New Truckers Rule No Real Help Says AIA
By Daniel Hays
NU Online News Service, April 25, 10:22 a.m. EST?A federal rule announced yesterday that sets new limits on how long a shift a trucker can work behind the wheel will not really improve safety, an insurance trade group said.
The American Insurance Association in Washington voiced the complaint, saying it had urged officials of the Federal Motor Carrier Safety Agency to allow truckers no more than nine consecutive hours of driving at a stretch.
Dave Snyder, AIA vice president and assistant general counsel, said under the old regulatory arrangement a trucker could drive for 10 hours after an eight-hour rest period and in some circumstances for 16 hours.
Under the new regulation, the off duty requirement has been expanded to 10 hours, while the driving time has been increased to 11 hours.
More rest, Mr. Snyder said was good news, but the agency had ignored research that showed after driving more than eight or nine hours, "the risk goes up dramatically."
Also questioning the new rule was the National Association of Independent Insurers.
David Golden, NAII director of commercial lines, said while the Des Plaines, Ill.-based NAII supports the 10-hour rest period as a beginning move to address safety issues it has "lingering concerns" that FMCSA still has not put drivers on a 24-hour basis for scheduling.

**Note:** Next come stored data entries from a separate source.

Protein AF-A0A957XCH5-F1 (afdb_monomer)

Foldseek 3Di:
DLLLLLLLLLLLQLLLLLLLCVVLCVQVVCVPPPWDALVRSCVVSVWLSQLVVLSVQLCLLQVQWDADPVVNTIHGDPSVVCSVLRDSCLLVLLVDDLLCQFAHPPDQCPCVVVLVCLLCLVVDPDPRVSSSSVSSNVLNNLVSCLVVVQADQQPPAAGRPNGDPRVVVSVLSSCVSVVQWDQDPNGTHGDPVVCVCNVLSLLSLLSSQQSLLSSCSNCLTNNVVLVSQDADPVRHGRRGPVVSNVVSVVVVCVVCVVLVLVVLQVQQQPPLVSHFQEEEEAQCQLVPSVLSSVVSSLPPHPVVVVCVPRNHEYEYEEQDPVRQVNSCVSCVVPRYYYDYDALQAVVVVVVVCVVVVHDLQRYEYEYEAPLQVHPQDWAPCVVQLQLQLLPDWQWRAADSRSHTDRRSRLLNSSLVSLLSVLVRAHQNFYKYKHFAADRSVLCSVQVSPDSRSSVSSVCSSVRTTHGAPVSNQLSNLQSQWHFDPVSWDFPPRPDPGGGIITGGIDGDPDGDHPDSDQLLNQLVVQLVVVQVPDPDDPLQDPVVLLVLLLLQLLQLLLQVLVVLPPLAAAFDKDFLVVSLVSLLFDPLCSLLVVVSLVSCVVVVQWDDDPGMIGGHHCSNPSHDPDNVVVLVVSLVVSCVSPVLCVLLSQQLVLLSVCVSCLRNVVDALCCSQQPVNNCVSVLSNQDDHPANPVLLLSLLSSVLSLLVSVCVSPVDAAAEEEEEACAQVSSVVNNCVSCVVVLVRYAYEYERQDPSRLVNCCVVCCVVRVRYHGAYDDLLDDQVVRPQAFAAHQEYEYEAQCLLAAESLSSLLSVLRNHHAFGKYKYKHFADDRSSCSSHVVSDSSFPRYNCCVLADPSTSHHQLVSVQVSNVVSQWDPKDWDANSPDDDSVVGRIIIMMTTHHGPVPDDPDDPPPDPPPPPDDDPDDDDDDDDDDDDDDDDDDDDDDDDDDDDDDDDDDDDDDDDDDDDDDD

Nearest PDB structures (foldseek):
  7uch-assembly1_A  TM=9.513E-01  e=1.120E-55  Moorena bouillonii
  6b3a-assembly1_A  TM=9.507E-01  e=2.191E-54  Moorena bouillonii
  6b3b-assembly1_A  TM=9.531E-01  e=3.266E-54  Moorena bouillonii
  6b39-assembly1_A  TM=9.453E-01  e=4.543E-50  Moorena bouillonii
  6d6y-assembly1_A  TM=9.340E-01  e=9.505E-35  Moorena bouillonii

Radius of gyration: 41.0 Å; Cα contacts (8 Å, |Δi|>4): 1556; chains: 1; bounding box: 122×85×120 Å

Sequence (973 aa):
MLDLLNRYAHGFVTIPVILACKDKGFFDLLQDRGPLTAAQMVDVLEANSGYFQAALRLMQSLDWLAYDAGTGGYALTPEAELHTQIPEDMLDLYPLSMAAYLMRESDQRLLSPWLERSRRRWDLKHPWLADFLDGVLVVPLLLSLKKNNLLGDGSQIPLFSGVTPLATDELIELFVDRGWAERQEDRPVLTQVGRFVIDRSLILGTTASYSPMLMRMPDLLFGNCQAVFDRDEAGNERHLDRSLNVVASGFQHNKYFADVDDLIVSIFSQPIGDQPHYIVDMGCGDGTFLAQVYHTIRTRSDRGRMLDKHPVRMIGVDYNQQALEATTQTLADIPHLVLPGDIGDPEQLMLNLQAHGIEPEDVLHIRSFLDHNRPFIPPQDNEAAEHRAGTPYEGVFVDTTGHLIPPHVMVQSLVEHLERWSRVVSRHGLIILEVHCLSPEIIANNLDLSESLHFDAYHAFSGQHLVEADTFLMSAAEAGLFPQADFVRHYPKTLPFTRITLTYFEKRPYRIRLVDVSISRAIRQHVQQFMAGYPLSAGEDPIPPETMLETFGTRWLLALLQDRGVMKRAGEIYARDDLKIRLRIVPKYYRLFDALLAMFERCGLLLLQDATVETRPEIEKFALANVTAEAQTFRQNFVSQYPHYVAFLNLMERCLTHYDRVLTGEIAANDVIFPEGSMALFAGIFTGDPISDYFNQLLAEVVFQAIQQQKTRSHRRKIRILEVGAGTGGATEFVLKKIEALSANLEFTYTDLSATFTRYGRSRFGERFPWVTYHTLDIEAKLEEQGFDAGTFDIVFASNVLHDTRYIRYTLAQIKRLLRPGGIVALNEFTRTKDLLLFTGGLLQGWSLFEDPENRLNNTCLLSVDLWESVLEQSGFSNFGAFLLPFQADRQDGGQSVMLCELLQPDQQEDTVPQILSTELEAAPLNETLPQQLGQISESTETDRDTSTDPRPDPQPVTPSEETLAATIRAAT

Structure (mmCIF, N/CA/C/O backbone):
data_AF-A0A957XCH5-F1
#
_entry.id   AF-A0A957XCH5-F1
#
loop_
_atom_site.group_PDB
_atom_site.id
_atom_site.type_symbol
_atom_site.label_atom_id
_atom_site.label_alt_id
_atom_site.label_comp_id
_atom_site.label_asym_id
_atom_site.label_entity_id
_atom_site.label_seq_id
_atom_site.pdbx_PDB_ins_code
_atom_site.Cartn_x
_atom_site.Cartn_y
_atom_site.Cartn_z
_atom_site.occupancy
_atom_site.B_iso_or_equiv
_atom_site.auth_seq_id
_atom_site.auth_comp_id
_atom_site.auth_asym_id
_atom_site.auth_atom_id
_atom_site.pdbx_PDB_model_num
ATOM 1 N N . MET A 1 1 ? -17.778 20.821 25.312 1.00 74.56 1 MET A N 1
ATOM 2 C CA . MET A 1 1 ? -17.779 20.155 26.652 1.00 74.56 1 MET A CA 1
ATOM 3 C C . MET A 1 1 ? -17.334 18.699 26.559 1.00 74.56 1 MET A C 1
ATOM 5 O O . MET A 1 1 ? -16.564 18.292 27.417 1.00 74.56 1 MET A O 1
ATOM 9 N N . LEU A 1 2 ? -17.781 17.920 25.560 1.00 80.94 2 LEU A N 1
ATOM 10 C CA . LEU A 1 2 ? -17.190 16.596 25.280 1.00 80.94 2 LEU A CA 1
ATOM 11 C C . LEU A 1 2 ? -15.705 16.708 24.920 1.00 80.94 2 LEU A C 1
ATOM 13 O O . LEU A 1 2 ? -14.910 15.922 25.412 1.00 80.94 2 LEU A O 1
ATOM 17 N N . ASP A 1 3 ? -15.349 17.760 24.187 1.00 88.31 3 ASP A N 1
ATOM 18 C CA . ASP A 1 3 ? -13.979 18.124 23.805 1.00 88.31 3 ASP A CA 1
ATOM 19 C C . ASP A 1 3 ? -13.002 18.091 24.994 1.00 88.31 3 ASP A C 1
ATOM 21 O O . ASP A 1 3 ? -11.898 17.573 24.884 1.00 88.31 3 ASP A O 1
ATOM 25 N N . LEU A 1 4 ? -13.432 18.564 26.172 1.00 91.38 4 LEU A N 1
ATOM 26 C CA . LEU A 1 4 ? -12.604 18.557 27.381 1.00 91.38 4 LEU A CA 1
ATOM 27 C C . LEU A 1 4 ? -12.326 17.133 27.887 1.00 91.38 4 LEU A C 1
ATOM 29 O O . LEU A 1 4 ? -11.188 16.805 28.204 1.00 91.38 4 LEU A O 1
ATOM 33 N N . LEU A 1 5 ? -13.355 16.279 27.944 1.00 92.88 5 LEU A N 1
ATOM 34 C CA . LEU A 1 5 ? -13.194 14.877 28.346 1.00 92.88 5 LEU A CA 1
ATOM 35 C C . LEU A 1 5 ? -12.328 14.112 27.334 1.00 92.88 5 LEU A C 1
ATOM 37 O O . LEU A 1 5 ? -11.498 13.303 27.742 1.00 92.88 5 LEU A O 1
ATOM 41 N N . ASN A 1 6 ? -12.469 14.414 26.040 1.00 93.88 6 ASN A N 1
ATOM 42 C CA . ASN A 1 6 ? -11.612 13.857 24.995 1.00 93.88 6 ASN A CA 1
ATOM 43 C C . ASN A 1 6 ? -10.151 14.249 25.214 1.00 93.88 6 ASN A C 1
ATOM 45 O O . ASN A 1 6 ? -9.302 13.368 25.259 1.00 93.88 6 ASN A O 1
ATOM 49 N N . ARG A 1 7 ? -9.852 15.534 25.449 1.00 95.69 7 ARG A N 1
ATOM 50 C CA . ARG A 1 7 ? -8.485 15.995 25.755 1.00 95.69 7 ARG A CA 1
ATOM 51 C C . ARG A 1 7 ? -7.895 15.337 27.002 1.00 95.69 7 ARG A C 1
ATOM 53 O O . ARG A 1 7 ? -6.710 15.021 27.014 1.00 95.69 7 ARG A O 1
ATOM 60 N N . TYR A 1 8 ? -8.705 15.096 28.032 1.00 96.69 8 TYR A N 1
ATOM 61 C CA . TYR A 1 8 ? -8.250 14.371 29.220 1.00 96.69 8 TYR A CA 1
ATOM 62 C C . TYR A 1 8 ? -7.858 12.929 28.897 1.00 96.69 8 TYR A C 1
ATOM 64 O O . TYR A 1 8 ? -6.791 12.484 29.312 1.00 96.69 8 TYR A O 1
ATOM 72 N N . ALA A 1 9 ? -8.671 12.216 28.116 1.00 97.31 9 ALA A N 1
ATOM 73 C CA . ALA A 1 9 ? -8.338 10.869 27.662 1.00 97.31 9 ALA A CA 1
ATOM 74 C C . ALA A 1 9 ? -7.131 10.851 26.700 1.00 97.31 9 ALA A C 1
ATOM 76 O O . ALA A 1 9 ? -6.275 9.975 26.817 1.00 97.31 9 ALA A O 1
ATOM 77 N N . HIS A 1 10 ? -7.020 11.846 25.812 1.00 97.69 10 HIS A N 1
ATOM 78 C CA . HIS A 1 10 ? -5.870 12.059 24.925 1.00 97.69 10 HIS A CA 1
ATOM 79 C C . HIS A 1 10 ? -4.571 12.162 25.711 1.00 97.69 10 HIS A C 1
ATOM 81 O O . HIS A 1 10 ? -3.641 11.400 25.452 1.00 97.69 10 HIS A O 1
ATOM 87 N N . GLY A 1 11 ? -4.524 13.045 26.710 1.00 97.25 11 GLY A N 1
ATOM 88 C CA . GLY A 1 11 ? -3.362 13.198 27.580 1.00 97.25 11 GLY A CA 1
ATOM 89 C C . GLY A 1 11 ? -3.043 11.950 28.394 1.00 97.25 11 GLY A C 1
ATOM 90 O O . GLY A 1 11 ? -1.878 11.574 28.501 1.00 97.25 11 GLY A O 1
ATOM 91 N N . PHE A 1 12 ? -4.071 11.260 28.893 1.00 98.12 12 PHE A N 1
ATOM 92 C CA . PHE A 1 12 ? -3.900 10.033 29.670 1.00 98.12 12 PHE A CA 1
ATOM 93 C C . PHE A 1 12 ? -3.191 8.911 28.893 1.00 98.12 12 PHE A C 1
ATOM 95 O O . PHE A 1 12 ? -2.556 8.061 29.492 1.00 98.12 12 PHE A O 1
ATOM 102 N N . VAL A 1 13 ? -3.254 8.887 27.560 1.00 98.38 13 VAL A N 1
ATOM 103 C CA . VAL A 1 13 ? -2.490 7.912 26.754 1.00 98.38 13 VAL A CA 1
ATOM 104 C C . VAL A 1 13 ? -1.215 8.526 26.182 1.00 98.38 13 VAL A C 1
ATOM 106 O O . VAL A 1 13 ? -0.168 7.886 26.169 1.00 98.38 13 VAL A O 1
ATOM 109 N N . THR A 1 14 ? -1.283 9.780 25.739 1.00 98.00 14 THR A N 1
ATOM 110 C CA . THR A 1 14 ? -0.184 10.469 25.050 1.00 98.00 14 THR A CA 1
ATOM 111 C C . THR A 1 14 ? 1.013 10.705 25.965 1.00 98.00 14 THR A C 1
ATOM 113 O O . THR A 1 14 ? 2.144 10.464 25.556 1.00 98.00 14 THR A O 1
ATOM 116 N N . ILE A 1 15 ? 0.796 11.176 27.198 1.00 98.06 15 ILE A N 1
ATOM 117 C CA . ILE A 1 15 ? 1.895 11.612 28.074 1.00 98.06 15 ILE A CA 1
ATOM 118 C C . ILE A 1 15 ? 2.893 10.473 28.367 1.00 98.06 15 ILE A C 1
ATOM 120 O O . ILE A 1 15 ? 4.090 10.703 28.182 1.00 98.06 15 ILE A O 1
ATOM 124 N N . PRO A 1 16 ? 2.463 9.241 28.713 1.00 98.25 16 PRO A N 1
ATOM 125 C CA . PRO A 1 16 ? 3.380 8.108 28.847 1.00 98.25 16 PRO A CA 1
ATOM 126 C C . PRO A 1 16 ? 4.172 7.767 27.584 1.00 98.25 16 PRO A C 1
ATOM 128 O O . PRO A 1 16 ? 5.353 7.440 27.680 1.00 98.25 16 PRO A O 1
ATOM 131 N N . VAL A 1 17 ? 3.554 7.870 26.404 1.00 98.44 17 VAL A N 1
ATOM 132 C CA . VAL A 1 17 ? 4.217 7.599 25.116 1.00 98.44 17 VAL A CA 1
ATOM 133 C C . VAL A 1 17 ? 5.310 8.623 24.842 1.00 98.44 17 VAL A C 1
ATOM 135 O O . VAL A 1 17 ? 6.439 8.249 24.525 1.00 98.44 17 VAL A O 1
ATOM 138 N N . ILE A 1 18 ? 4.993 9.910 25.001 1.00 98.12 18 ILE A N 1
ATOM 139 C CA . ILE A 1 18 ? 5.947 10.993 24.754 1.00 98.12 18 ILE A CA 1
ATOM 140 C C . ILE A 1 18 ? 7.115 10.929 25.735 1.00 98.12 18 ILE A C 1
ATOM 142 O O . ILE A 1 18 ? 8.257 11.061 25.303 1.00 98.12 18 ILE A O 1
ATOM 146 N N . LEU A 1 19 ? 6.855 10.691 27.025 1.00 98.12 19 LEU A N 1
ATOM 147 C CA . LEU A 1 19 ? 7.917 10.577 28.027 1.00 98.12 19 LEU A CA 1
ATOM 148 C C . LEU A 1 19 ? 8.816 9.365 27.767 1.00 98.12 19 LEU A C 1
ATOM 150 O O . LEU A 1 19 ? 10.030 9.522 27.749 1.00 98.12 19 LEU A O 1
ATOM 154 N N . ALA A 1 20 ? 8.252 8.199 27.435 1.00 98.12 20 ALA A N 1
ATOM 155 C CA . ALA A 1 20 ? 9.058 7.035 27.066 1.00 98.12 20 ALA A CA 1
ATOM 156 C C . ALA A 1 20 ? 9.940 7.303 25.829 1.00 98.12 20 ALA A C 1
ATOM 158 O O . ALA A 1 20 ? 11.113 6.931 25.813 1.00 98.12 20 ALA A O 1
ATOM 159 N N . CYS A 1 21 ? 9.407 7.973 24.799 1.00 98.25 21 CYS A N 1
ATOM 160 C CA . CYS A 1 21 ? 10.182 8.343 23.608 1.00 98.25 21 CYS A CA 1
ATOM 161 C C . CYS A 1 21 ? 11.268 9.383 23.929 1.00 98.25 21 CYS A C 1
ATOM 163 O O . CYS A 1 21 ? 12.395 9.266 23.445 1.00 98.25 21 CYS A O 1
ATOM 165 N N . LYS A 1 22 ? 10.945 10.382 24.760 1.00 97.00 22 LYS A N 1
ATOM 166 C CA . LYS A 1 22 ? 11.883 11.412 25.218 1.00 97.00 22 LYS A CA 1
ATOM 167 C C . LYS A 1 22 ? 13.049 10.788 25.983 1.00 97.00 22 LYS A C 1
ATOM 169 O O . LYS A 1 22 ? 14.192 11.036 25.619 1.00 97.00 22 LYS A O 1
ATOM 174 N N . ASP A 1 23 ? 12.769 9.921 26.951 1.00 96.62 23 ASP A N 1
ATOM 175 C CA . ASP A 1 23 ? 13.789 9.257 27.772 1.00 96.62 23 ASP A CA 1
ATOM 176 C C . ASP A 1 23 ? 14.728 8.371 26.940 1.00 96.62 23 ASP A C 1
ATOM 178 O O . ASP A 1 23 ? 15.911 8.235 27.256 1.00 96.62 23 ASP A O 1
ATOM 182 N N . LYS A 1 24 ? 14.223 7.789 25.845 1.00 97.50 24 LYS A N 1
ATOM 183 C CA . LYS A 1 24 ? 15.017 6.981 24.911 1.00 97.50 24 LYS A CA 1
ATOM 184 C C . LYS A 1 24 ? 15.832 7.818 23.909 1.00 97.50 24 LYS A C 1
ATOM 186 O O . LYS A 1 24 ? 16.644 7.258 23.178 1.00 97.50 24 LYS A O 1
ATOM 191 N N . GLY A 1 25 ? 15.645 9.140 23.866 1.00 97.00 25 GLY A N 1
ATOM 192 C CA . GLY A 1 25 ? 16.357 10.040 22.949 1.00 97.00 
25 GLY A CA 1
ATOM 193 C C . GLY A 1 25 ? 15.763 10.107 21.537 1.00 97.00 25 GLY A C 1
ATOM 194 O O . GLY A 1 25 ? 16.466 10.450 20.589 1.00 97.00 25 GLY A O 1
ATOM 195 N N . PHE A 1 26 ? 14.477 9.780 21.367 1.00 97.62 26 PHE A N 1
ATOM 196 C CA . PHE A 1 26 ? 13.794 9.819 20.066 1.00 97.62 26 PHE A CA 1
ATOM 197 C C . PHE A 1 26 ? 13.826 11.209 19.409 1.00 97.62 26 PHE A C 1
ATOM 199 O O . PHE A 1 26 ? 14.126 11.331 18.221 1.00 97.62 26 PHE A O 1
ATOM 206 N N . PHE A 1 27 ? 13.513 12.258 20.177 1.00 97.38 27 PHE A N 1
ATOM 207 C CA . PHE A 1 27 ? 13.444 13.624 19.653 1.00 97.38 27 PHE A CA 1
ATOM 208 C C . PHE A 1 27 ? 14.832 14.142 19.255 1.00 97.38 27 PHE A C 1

Twenty-four hour scheduling is a concept NAII supports "because numerous studies have shown that drivers maintain their alertness much better when working in a natural circadian rhythm," Mr. Golden said. NAII said it would have more reaction after studying all 68-pages of the new rules.

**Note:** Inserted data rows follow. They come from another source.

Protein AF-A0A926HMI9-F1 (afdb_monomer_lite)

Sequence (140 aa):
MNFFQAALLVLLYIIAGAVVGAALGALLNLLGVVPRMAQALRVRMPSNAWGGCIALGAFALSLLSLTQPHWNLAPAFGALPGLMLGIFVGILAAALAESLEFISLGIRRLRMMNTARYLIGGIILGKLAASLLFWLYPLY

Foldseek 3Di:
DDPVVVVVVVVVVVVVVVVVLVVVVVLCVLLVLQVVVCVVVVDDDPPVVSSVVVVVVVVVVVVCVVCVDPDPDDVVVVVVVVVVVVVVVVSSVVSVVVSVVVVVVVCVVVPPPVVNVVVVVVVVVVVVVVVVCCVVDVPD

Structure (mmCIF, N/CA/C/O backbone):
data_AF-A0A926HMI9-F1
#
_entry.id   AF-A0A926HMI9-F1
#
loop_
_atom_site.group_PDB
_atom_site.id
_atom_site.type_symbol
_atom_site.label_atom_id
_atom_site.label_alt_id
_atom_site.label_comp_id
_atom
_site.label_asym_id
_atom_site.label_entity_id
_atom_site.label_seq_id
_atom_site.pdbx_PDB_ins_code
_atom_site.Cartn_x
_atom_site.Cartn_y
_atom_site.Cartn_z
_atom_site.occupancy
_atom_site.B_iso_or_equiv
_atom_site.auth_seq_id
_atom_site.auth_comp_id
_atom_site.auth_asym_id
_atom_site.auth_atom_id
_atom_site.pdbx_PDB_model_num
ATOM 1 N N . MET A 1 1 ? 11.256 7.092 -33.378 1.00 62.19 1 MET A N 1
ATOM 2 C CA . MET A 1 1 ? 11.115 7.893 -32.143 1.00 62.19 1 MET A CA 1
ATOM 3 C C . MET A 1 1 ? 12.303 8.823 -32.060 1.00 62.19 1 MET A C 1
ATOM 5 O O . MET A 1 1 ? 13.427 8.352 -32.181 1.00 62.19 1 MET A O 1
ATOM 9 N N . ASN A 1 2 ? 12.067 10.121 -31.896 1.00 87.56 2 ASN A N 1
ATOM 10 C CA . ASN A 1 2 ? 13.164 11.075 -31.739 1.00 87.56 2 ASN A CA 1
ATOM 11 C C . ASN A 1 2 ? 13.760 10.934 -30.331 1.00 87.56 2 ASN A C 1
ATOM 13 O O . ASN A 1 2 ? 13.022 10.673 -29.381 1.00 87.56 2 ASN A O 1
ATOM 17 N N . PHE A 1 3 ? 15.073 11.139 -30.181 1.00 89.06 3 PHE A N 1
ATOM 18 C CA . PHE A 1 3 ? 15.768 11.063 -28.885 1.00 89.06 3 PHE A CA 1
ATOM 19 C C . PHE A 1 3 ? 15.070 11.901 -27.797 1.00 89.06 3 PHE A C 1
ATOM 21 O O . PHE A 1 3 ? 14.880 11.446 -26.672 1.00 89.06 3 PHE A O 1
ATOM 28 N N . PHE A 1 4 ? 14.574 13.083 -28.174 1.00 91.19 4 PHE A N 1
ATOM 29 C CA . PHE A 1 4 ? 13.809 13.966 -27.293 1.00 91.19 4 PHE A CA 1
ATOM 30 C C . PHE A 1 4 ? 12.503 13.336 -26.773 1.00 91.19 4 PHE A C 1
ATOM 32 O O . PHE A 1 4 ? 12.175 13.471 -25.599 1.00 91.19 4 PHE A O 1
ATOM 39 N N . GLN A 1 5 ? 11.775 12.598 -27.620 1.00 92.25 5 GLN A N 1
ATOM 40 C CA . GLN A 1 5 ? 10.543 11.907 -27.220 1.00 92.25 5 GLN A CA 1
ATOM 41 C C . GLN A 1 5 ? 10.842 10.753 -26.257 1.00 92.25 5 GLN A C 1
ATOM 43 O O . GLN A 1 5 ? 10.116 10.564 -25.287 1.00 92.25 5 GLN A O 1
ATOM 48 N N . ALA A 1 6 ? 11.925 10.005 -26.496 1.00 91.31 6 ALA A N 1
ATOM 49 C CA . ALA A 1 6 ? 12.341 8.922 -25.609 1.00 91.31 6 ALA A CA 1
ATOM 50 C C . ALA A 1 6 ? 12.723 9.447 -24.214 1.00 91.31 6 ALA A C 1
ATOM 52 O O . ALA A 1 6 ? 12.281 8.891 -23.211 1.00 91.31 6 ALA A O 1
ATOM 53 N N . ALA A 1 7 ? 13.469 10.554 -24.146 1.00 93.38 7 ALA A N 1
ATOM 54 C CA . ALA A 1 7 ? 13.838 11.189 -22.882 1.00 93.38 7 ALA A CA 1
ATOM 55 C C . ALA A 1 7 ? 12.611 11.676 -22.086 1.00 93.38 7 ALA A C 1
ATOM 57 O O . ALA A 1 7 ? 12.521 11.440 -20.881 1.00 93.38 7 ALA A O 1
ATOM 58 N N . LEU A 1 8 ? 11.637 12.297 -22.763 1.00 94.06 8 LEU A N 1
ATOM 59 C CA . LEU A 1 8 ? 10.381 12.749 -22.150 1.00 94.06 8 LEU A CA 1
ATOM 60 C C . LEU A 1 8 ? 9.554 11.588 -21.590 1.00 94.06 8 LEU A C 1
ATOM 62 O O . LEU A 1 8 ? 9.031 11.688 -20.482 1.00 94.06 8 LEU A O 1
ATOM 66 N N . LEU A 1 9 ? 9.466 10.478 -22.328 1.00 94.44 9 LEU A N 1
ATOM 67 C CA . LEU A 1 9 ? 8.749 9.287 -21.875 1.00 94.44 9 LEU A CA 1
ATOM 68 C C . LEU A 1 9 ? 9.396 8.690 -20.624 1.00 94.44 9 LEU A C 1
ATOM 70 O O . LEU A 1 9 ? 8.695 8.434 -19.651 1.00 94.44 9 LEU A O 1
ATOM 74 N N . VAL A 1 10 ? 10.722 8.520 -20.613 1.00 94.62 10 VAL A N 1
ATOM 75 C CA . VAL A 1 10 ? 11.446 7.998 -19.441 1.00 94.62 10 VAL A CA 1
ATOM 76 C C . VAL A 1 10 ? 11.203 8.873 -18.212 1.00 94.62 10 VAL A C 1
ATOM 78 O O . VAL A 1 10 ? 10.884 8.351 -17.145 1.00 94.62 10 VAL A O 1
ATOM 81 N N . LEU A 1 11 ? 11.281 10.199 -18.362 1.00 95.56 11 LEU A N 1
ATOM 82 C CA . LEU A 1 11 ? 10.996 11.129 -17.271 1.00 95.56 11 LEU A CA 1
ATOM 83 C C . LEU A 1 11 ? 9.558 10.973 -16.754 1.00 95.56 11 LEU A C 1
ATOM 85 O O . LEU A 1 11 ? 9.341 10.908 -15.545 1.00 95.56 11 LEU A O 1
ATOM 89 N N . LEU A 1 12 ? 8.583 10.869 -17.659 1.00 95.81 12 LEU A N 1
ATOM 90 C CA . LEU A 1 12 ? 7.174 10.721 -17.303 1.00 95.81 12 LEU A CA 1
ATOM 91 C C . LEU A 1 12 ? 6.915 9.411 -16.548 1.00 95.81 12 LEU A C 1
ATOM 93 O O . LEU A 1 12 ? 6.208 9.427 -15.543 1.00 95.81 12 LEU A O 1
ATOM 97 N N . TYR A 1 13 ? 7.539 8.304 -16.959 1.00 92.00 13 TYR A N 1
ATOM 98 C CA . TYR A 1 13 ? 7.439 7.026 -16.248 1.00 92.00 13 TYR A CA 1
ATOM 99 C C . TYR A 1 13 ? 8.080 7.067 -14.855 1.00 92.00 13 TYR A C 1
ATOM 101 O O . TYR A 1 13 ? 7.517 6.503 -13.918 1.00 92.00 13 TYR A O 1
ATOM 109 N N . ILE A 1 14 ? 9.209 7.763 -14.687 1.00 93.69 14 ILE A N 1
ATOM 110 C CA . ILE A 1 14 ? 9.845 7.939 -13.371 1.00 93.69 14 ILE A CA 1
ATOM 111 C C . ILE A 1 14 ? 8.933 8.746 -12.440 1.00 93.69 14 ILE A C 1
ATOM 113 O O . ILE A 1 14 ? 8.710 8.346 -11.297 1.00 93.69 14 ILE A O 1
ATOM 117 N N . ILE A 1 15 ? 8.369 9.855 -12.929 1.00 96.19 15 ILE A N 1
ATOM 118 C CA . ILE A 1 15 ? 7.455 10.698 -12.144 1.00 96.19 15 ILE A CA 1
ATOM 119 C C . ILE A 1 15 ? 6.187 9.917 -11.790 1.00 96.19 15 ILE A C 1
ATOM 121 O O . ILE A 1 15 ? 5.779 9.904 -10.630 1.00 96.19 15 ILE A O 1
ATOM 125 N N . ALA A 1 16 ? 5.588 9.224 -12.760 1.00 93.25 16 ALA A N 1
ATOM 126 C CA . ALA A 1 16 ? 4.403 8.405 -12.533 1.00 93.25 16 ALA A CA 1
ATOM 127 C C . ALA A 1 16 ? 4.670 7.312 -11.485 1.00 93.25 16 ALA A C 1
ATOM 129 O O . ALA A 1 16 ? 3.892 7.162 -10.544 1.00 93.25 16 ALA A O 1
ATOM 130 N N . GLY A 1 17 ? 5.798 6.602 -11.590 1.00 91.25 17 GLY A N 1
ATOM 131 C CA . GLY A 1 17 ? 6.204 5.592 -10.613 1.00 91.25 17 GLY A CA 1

Mr. Snyder said the FMCSA had ignored AIA's recommendation that onboard recorders be placed on all trucks to monitor driving time rather than relying on numbers put down in logs by truckers that are frequently falsified.
Under the new FMCSA plan, drivers may not drive past the 14th hour of being on duty. Also, they may not drive after being on duty for 60 hours in a seven- consecutive-day period.
Today's rule change is the first significant change to the hours-of-service rules since 1939.
Mr. Snyder said that studies have shown that fatigue is a factor in the majority of truck crashes.
According to AIA, truck crashes each year claim nearly 5,000 lives, injure hundreds of thousands of people, and cost billions of dollars for medical care, property damage and lost productivity.
AIA noted these crashes most often injure or kill the occupants of the other vehicles involved, and when hazardous materials are involved, such crashes can constitute a large-scale disaster.
For years, individual insurance companies, AIA and other world-class safety experts, such as the Insurance Institute for Highway Safety, have formally and repeatedly petitioned regulators to require onboard data recorders to make sure that whatever rules are on the books actually are enforced, AIA said in a statement.
The group said use of onboard recorders is a simple, cheap and effective monitoring system--"yet rather than mandate recorders' use, the new rule only calls for further study of such devices."
FMCSA estimates that the new rule will save 75 lives and prevent 1,320 crashes annually. "Even accepting that estimate," said Mr. Snyder, "it's far less than the human and financial costs that could have been saved with a stronger rule."
"Because of its contents and lack of effective enforcement, we believe the new rules are unlikely to help achieve the Department of Transportation's self-imposed objective of reducing truck crash fatalities by 50 percent in the near future. Unfortunately, this was a tremendous opportunity lost."